TASK TO COMPLETE:
The answer should be the lines from the one with "ATOM 152 O O" through the final line of the entries, restated word for word.

SUPPLIED DATA:
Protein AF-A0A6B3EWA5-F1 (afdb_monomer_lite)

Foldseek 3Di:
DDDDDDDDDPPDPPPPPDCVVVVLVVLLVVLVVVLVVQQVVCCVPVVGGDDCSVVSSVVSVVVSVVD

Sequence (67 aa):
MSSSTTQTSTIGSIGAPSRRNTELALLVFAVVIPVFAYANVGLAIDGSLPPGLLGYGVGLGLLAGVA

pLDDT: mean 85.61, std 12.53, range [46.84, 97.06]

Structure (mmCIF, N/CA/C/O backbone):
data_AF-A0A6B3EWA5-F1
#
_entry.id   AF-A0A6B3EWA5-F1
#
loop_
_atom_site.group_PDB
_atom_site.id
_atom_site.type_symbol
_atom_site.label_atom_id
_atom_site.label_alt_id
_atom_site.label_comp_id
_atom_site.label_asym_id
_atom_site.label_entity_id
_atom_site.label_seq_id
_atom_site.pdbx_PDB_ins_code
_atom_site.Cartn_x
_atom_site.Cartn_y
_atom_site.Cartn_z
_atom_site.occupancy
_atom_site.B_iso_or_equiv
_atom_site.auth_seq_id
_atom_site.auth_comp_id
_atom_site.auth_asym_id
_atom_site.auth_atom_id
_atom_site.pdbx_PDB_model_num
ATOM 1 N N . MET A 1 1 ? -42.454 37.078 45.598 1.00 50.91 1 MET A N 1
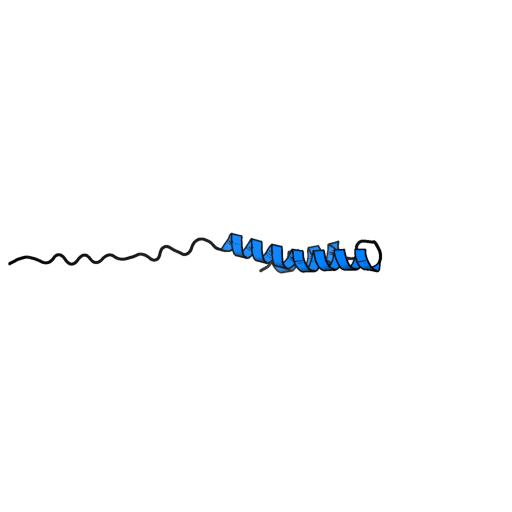
ATOM 2 C CA . MET A 1 1 ? -41.066 36.567 45.622 1.00 50.91 1 MET A CA 1
ATOM 3 C C . MET A 1 1 ? -40.950 35.576 44.480 1.00 50.91 1 MET A C 1
ATOM 5 O O . MET A 1 1 ? -41.508 34.495 44.581 1.00 50.91 1 MET A O 1
ATOM 9 N N . SER A 1 2 ? -40.380 35.998 43.353 1.00 46.84 2 SER A N 1
ATOM 10 C CA . SER A 1 2 ? -40.291 35.168 42.146 1.00 46.84 2 SER A CA 1
ATOM 11 C C . SER A 1 2 ? -39.065 34.266 42.251 1.00 46.84 2 SER A C 1
ATOM 13 O O . SER A 1 2 ? -37.945 34.763 42.326 1.00 46.84 2 SER A O 1
ATOM 15 N N . SER A 1 3 ? -39.278 32.956 42.319 1.00 50.94 3 SER A N 1
ATOM 16 C CA . SER A 1 3 ? -38.207 31.964 42.404 1.00 50.94 3 SER A CA 1
ATOM 17 C C . SER A 1 3 ? -37.563 31.773 41.030 1.00 50.94 3 SER A C 1
ATOM 19 O O . SER A 1 3 ? -38.209 31.292 40.103 1.00 50.94 3 SER A O 1
ATOM 21 N N . SER A 1 4 ? -36.295 32.151 40.890 1.00 60.66 4 SER A N 1
ATOM 22 C CA . SER A 1 4 ? -35.505 31.903 39.682 1.00 60.66 4 SER A CA 1
ATOM 23 C C . SER A 1 4 ? -35.071 30.434 39.640 1.00 60.66 4 SER A C 1
ATOM 25 O O . SER A 1 4 ? -34.271 29.998 40.467 1.00 60.66 4 SER A O 1
ATOM 27 N N . THR A 1 5 ? -35.595 29.653 38.695 1.00 67.69 5 THR A N 1
ATOM 28 C CA . THR A 1 5 ? -35.172 28.263 38.463 1.00 67.69 5 THR A CA 1
ATOM 29 C C . THR A 1 5 ? -33.856 28.245 37.679 1.00 67.69 5 THR A C 1
ATOM 31 O O . THR A 1 5 ? -33.841 28.482 36.473 1.00 67.69 5 THR A O 1
ATOM 34 N N . THR A 1 6 ? -32.741 27.962 38.353 1.00 70.12 6 THR A N 1
ATOM 35 C CA . THR A 1 6 ? -31.432 27.740 37.716 1.00 70.12 6 THR A CA 1
ATOM 36 C C . THR A 1 6 ? -31.428 26.388 37.000 1.00 70.12 6 THR A C 1
ATOM 38 O O . THR A 1 6 ? -31.412 25.345 37.649 1.00 70.12 6 THR A O 1
ATOM 41 N N . GLN A 1 7 ? -31.442 26.390 35.664 1.00 72.31 7 GLN A N 1
ATOM 42 C CA . GLN A 1 7 ? -31.286 25.176 34.857 1.00 72.31 7 GLN A CA 1
ATOM 43 C C . GLN A 1 7 ? -29.810 24.934 34.525 1.00 72.31 7 GLN A C 1
ATOM 45 O O . GLN A 1 7 ? -29.244 25.571 33.637 1.00 72.31 7 GLN A O 1
ATOM 50 N N . THR A 1 8 ? -29.184 23.989 35.225 1.00 74.69 8 THR A N 1
ATOM 51 C CA . THR A 1 8 ? -27.844 23.492 34.888 1.00 74.69 8 THR A CA 1
ATOM 52 C C . T
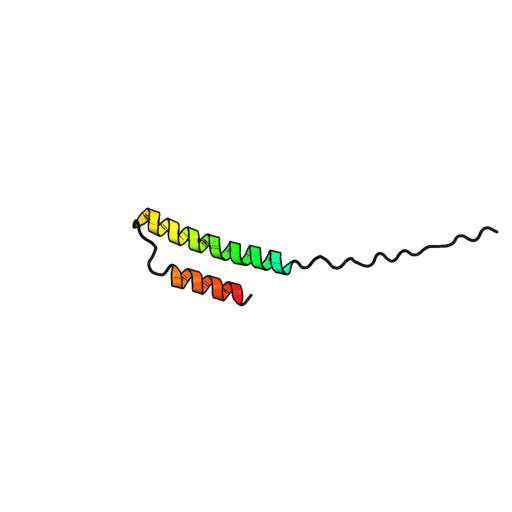HR A 1 8 ? -27.960 22.503 33.733 1.00 74.69 8 THR A C 1
ATOM 54 O O . THR A 1 8 ? -28.334 21.349 33.923 1.00 74.69 8 THR A O 1
ATOM 57 N N . SER A 1 9 ? -27.653 22.960 32.521 1.00 73.69 9 SER A N 1
ATOM 58 C CA . SER A 1 9 ? -27.558 22.090 31.347 1.00 73.69 9 SER A CA 1
ATOM 59 C C . SER A 1 9 ? -26.158 21.481 31.297 1.00 73.69 9 SER A C 1
ATOM 61 O O . SER A 1 9 ? -25.197 22.150 30.922 1.00 73.69 9 SER A O 1
ATOM 63 N N . THR A 1 10 ? -26.015 20.219 31.698 1.00 75.31 10 THR A N 1
ATOM 64 C CA . THR A 1 10 ? -24.775 19.470 31.466 1.00 75.31 10 THR A CA 1
ATOM 65 C C . THR A 1 10 ? -24.703 19.110 29.984 1.00 75.31 10 THR A C 1
ATOM 67 O O . THR A 1 10 ? -25.381 18.192 29.528 1.00 75.31 10 THR A O 1
ATOM 70 N N . ILE A 1 11 ? -23.882 19.830 29.217 1.00 71.62 11 ILE A N 1
ATOM 71 C CA . ILE A 1 11 ? -23.500 19.410 27.866 1.00 71.62 11 ILE A CA 1
ATOM 72 C C . ILE A 1 11 ? -22.523 18.244 28.037 1.00 71.62 11 ILE A C 1
ATOM 74 O O . ILE A 1 11 ? -21.340 18.
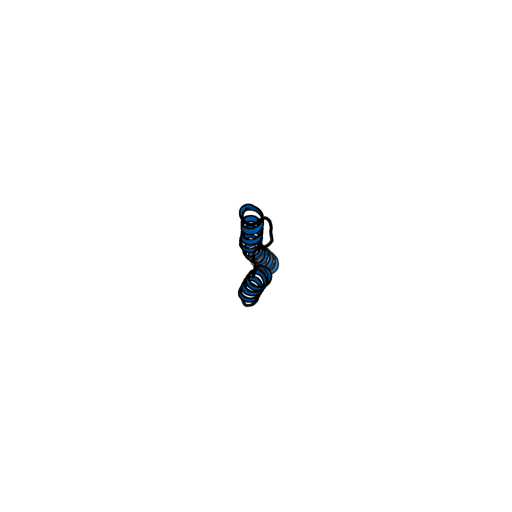447 28.310 1.00 71.62 11 ILE A O 1
ATOM 78 N N . GLY A 1 12 ? -23.028 17.013 27.949 1.00 69.31 12 GLY A N 1
ATOM 79 C CA . GLY A 1 12 ? -22.167 15.839 27.844 1.00 69.31 12 GLY A CA 1
ATOM 80 C C . GLY A 1 12 ? -21.272 15.997 26.618 1.00 69.31 12 GLY A C 1
ATOM 81 O O . GLY A 1 12 ? -21.752 16.394 25.554 1.00 69.31 12 GLY A O 1
ATOM 82 N N . SER A 1 13 ? -19.972 15.729 26.756 1.00 72.12 13 SER A N 1
ATOM 83 C CA . SER A 1 13 ? -19.099 15.660 25.590 1.00 72.12 13 SER A CA 1
ATOM 84 C C . SER A 1 13 ? -19.658 14.585 24.663 1.00 72.12 13 SER A C 1
ATOM 86 O O . SER A 1 13 ? -19.703 13.404 25.006 1.00 72.12 13 SER A O 1
ATOM 88 N N . ILE A 1 14 ? -20.143 14.994 23.489 1.00 67.94 14 ILE A N 1
ATOM 89 C CA . ILE A 1 14 ? -20.487 14.037 22.443 1.00 67.94 14 ILE A CA 1
ATOM 90 C C . ILE A 1 14 ? -19.141 13.421 22.064 1.00 67.94 14 ILE A C 1
ATOM 92 O O . ILE A 1 14 ? -18.246 14.119 21.582 1.00 67.94 14 ILE A O 1
ATOM 96 N N . GLY A 1 15 ? -18.928 12.161 22.451 1.00 66.69 15 GLY A N 1
ATOM 97 C CA . GLY A 1 15 ? -17.666 11.472 22.203 1.00 66.69 15 GLY A CA 1
ATOM 98 C C . GLY A 1 15 ? -17.302 11.642 20.734 1.00 66.69 15 GLY A C 1
ATOM 99 O O . GLY A 1 15 ? -18.155 11.446 19.868 1.00 66.69 15 GLY A O 1
ATOM 100 N N . ALA A 1 16 ? -16.073 12.084 20.458 1.00 71.69 16 ALA A N 1
ATOM 101 C CA . ALA A 1 16 ? -15.643 12.331 19.090 1.00 71.69 16 ALA A CA 1
ATOM 102 C C . ALA A 1 16 ? -15.966 11.100 18.222 1.00 71.69 16 ALA A C 1
ATOM 104 O O . ALA A 1 16 ? -15.663 9.981 18.649 1.00 71.69 16 ALA A O 1
ATOM 105 N N . PRO A 1 17 ? -16.575 11.280 17.034 1.00 73.12 17 PRO A N 1
ATOM 106 C CA . PRO A 1 17 ? -16.871 10.167 16.145 1.00 73.12 17 PRO A CA 1
ATOM 107 C C . PRO A 1 17 ? -15.628 9.302 15.932 1.00 73.12 17 PRO A C 1
ATOM 109 O O . PRO A 1 17 ? -14.524 9.834 15.791 1.00 73.12 17 PRO A O 1
ATOM 112 N N . SER A 1 18 ? -15.815 7.981 15.911 1.00 75.38 18 SER A N 1
ATOM 113 C CA . SER A 1 18 ? -14.758 7.004 15.633 1.00 75.38 18 SER A CA 1
ATOM 114 C C . SER A 1 18 ? -13.948 7.422 14.401 1.00 75.38 18 SER A C 1
ATOM 116 O O . SER A 1 18 ? -14.473 7.471 13.289 1.00 75.38 18 SER A O 1
ATOM 118 N N . ARG A 1 19 ? -12.664 7.735 14.608 1.00 83.69 19 ARG A N 1
ATOM 119 C CA . ARG A 1 19 ? -11.726 8.148 13.547 1.00 83.69 19 ARG A CA 1
ATOM 120 C C . ARG A 1 19 ? -10.935 6.978 12.979 1.00 83.69 19 ARG A C 1
ATOM 122 O O . ARG A 1 19 ? -10.235 7.142 11.989 1.00 83.69 19 ARG A O 1
ATOM 129 N N . ARG A 1 20 ? -11.090 5.790 13.564 1.00 85.50 20 ARG A N 1
ATOM 130 C CA . ARG A 1 20 ? -10.302 4.594 13.258 1.00 85.50 20 ARG A CA 1
ATOM 131 C C . ARG A 1 20 ? -10.362 4.201 11.777 1.00 85.50 20 ARG A C 1
ATOM 133 O O . ARG A 1 20 ? -9.362 3.775 11.217 1.00 85.50 20 ARG
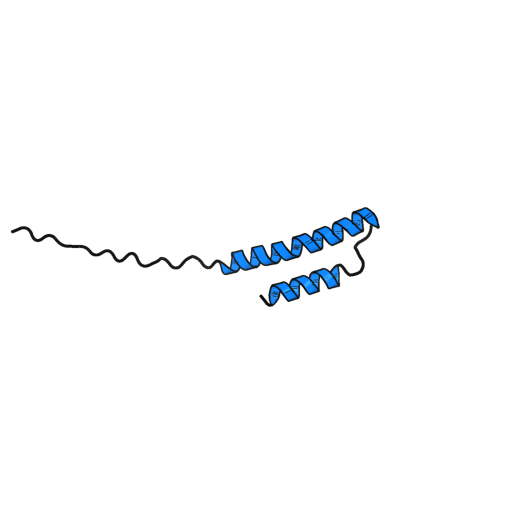 A O 1
ATOM 140 N N . ASN A 1 21 ? -11.509 4.398 11.119 1.00 88.62 21 ASN A N 1
ATOM 141 C CA . ASN A 1 21 ? -11.638 4.165 9.676 1.00 88.62 21 ASN A CA 1
ATOM 142 C C . ASN A 1 21 ? -10.856 5.197 8.851 1.00 88.62 21 ASN A C 1
ATOM 144 O O . ASN A 1 21 ? -10.263 4.841 7.837 1.00 88.62 21 ASN A O 1
ATOM 148 N N . THR A 1 22 ? -10.848 6.462 9.277 1.00 92.12 22 THR A N 1
ATOM 149 C CA . THR A 1 22 ? -10.071 7.528 8.633 1.00 92.12 22 THR A CA 1
ATOM 150 C C . THR A 1 22 ? -8.578 7.297 8.828 1.00 92.12 22 THR A C 1
ATOM 152 O O . THR A 1 22 ? -7.819 7.422 7.876 1.00 92.12 22 THR A O 1
ATOM 155 N N . GLU A 1 23 ? -8.160 6.907 10.030 1.00 91.06 23 GLU A N 1
ATOM 156 C CA . GLU A 1 23 ? -6.773 6.543 10.334 1.00 91.06 23 GLU A CA 1
ATOM 157 C C . GLU A 1 23 ? -6.313 5.364 9.467 1.00 91.06 23 GLU A C 1
ATOM 159 O O . GLU A 1 23 ? -5.283 5.467 8.804 1.00 91.06 23 GLU A O 1
ATOM 164 N N . LEU A 1 24 ? -7.123 4.302 9.363 1.00 92.56 24 LEU A N 1
ATOM 165 C CA . LEU A 1 24 ? -6.851 3.171 8.470 1.00 92.56 24 LEU A CA 1
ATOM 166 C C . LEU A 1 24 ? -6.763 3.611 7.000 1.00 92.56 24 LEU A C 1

RESULT OF THE TASK:
ATOM 152 O O . THR A 1 22 ? -7.819 7.422 7.876 1.00 92.12 22 THR A O 1
ATOM 155 N N . GLU A 1 23 ? -8.160 6.907 10.030 1.00 91.06 23 GLU A N 1
ATOM 156 C CA . GLU A 1 23 ? -6.773 6.543 10.334 1.00 91.06 23 GLU A CA 1
ATOM 157 C C . GLU A 1 23 ? -6.313 5.364 9.467 1.00 91.06 23 GLU A C 1
ATOM 159 O O . GLU A 1 23 ? -5.283 5.467 8.804 1.00 91.06 23 GLU A O 1
ATOM 164 N N . LEU A 1 24 ? -7.123 4.302 9.363 1.00 92.56 24 LEU A N 1
ATOM 165 C CA . LEU A 1 24 ? -6.851 3.171 8.470 1.00 92.56 24 LEU A CA 1
ATOM 166 C C . LEU A 1 24 ? -6.763 3.611 7.000 1.00 92.56 24 LEU A C 1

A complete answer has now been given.